There is a growing appreciation that complement activation is involved in many facets of allograft rejection including post-transplant ischemia-reperfusion injury, generation and function of alloantibody and alloreactive T cells and chronic injury and fibrosis. Drs. Sheen and Heeger discuss the variable modes of complement activation and how the complement system contributes to chronic allograft failure. The authors provide insight into novel therapeutic strategies that were designed to target various components of the complement cascade to prolong graft survival. Studies centered on genetic or pharmacological blockade of the C3a/C5a signaling pathway demonstrated its ability to modulate T cell-dependent rejection. Clinical studies with eculizumab, a monoclonal antibody against C5, showed that the complement pathway is necessary for the development of antibody-mediated rejection (AMR) as it mediates the formation and function of alloantibodies. Additional agents directed against other components of the complement cascade, including C1-INH and PIC1, have also been shown to limit allograft rejection in experimental transplant models. The authors also note that complement activation promotes ischemia reperfusion injury (IRI) post-transplantation through signals transmitted by C3a/C5a and the complement-dependent inflammation accompanying IRI can cross-talk with adaptive immunity to generate alloreactive T and B cells. Thus, the complement cascade contributes to graft rejection through a variety of mechanisms and at multiple levels.

Salehi and Reed discuss the multi-faceted role of macrophage subsets in IRI, and in acute and chronic rejection. Though the graft injury has been shown to be mediated by macrophages, recent studies have found that certain macrophage subsets can have graft-protective effects depending on the nature of injury. M2 macrophages conferred protection from IRI and acute rejection, while persistent M2 activity exacerbated chronic injury. Furthermore, the authors describe a regulatory macrophage (Mreg) subset, with potential applications for cell-based therapy in the clinic. The authors conclude that the function and phenotype of macrophages is in turn influenced by factors including immunosuppressive drugs such as rapamycin, Bortezomib, and calcineurin inhibitors, with some activating, and others dampening macrophage function.

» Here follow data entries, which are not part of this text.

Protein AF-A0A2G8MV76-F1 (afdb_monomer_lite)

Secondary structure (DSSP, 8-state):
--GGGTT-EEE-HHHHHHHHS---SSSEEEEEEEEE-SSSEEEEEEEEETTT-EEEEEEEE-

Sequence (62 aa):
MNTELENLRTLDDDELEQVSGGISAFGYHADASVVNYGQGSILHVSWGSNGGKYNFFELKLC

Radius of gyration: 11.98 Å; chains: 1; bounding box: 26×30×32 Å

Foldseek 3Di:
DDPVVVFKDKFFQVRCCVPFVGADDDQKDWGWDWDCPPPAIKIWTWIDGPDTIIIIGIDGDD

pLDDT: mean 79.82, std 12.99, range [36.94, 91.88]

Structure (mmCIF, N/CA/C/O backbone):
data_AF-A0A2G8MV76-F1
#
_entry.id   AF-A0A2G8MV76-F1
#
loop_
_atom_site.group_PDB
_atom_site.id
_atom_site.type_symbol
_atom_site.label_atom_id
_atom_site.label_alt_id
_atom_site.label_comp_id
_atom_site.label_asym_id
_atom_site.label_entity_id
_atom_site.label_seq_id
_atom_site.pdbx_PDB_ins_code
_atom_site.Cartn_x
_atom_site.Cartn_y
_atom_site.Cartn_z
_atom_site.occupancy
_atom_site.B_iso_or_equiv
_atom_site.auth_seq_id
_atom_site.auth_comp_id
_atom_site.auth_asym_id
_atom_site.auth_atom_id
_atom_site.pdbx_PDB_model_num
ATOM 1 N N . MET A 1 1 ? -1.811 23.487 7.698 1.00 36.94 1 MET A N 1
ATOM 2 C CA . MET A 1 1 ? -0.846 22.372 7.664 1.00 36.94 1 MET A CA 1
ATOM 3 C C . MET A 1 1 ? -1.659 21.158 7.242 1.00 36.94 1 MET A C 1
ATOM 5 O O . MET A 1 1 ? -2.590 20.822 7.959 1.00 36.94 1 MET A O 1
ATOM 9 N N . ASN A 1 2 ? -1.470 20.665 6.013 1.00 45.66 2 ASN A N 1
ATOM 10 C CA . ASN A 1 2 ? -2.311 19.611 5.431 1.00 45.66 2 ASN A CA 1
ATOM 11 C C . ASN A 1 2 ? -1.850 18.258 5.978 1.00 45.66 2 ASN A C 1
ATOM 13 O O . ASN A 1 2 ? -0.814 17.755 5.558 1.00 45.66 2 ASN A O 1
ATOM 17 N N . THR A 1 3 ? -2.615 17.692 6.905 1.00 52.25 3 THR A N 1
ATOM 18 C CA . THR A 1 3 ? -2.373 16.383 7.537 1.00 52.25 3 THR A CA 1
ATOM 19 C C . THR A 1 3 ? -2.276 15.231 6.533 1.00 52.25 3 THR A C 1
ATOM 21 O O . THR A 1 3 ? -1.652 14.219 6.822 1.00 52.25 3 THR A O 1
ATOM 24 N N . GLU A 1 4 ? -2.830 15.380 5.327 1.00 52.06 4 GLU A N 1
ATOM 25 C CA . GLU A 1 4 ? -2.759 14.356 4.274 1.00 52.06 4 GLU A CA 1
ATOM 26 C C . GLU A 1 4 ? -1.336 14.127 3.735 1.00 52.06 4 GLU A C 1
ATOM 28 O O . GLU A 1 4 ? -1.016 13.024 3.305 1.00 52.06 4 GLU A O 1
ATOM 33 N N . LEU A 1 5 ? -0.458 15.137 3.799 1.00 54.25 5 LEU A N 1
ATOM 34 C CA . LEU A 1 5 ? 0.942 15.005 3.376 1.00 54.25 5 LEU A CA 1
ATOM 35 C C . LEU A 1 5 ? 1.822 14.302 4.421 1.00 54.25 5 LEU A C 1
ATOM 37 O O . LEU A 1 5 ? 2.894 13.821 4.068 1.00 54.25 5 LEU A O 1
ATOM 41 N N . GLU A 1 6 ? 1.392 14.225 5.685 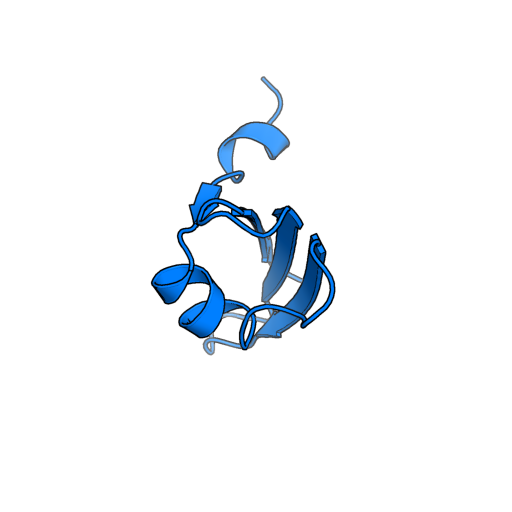1.00 60.03 6 GLU A N 1
ATOM 42 C CA . GLU A 1 6 ? 2.190 13.627 6.770 1.00 60.03 6 GLU A CA 1
ATOM 43 C C . GLU A 1 6 ? 2.166 12.091 6.756 1.00 60.03 6 GLU A C 1
ATOM 45 O O . GLU A 1 6 ? 3.066 11.464 7.309 1.00 60.03 6 GLU A O 1
ATOM 50 N N . ASN A 1 7 ? 1.189 11.484 6.074 1.00 74.88 7 ASN A N 1
ATOM 51 C CA . ASN A 1 7 ? 1.046 10.027 5.983 1.00 74.88 7 ASN A CA 1
ATOM 52 C C . ASN A 1 7 ? 1.560 9.440 4.659 1.00 74.88 7 ASN A C 1
ATOM 54 O O . ASN A 1 7 ? 1.442 8.234 4.443 1.00 74.88 7 ASN A O 1
ATOM 58 N N . LEU A 1 8 ? 2.121 10.269 3.772 1.00 87.56 8 LEU A N 1
ATOM 59 C CA . LEU A 1 8 ? 2.695 9.800 2.517 1.00 87.56 8 LEU A CA 1
ATOM 60 C C . LEU A 1 8 ? 4.114 9.279 2.752 1.00 87.56 8 LEU A C 1
ATOM 62 O O . LEU A 1 8 ? 5.014 10.016 3.156 1.00 87.56 8 LEU A O 1
ATOM 66 N N . ARG A 1 9 ? 4.320 8.001 2.456 1.00 90.50 9 ARG A N 1
ATOM 67 C CA . ARG A 1 9 ? 5.613 7.323 2.504 1.00 90.50 9 ARG A CA 1
ATOM 68 C C . ARG A 1 9 ? 6.024 6.887 1.105 1.00 90.50 9 ARG A C 1
ATOM 70 O O . ARG A 1 9 ? 5.204 6.776 0.196 1.00 90.50 9 ARG A O 1
ATOM 77 N N . THR A 1 10 ? 7.317 6.644 0.943 1.00 90.38 10 THR A N 1
ATOM 78 C CA . THR A 1 10 ? 7.862 5.991 -0.245 1.00 90.38 10 THR A CA 1
ATOM 79 C C . THR A 1 10 ? 8.321 4.598 0.148 1.00 90.38 10 THR A C 1
ATOM 81 O O . THR A 1 10 ? 9.063 4.487 1.120 1.00 90.38 10 THR A O 1
ATOM 84 N N . LEU A 1 11 ? 7.875 3.585 -0.588 1.00 90.00 11 LEU A N 1
ATOM 85 C CA . LEU A 1 11 ? 8.266 2.188 -0.411 1.00 90.00 11 LEU A CA 1
ATOM 86 C C . LEU A 1 11 ? 9.177 1.746 -1.550 1.00 90.00 11 LEU A C 1
ATOM 88 O O . LEU A 1 11 ? 8.983 2.190 -2.687 1.00 90.00 11 LEU A O 1
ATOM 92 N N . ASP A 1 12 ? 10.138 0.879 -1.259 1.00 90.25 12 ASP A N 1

A penultimate goal in organ transplantation is to have non-invasive tests that can identify transplant recipients at risk of rejection. Drs. Ho, Rush and Nickerson provide an overview of the state-of-the art for non-invasive monitoring to identify patients at high risk of graft loss. The authors outline the key steps in biomarker development and performance evaluation of biomarkers. They also review promising urinary biomarkers predictive of late allograft outcomes including urinary-cell microRNA, Urine proteomics, and urinary chemokines. Of particular interest, they discuss two urinary chemokines CCL2 and CXCL9 that at 6 months post-transplant can be used to predict graft dysfunction at 24 months post-transplant. Finally, prospective studies are needed to demonstrate the utility of the urinary biomarker-guided strategy improves long-term graft outcomes.

The compelling conceptual advances and emerging techniques described in this section improve our understanding of the mechanisms involved in transplant rejection, provide new prognostic indicators of rejection and pave the way to the development of novel therapies to improve long-term transplant outcomes.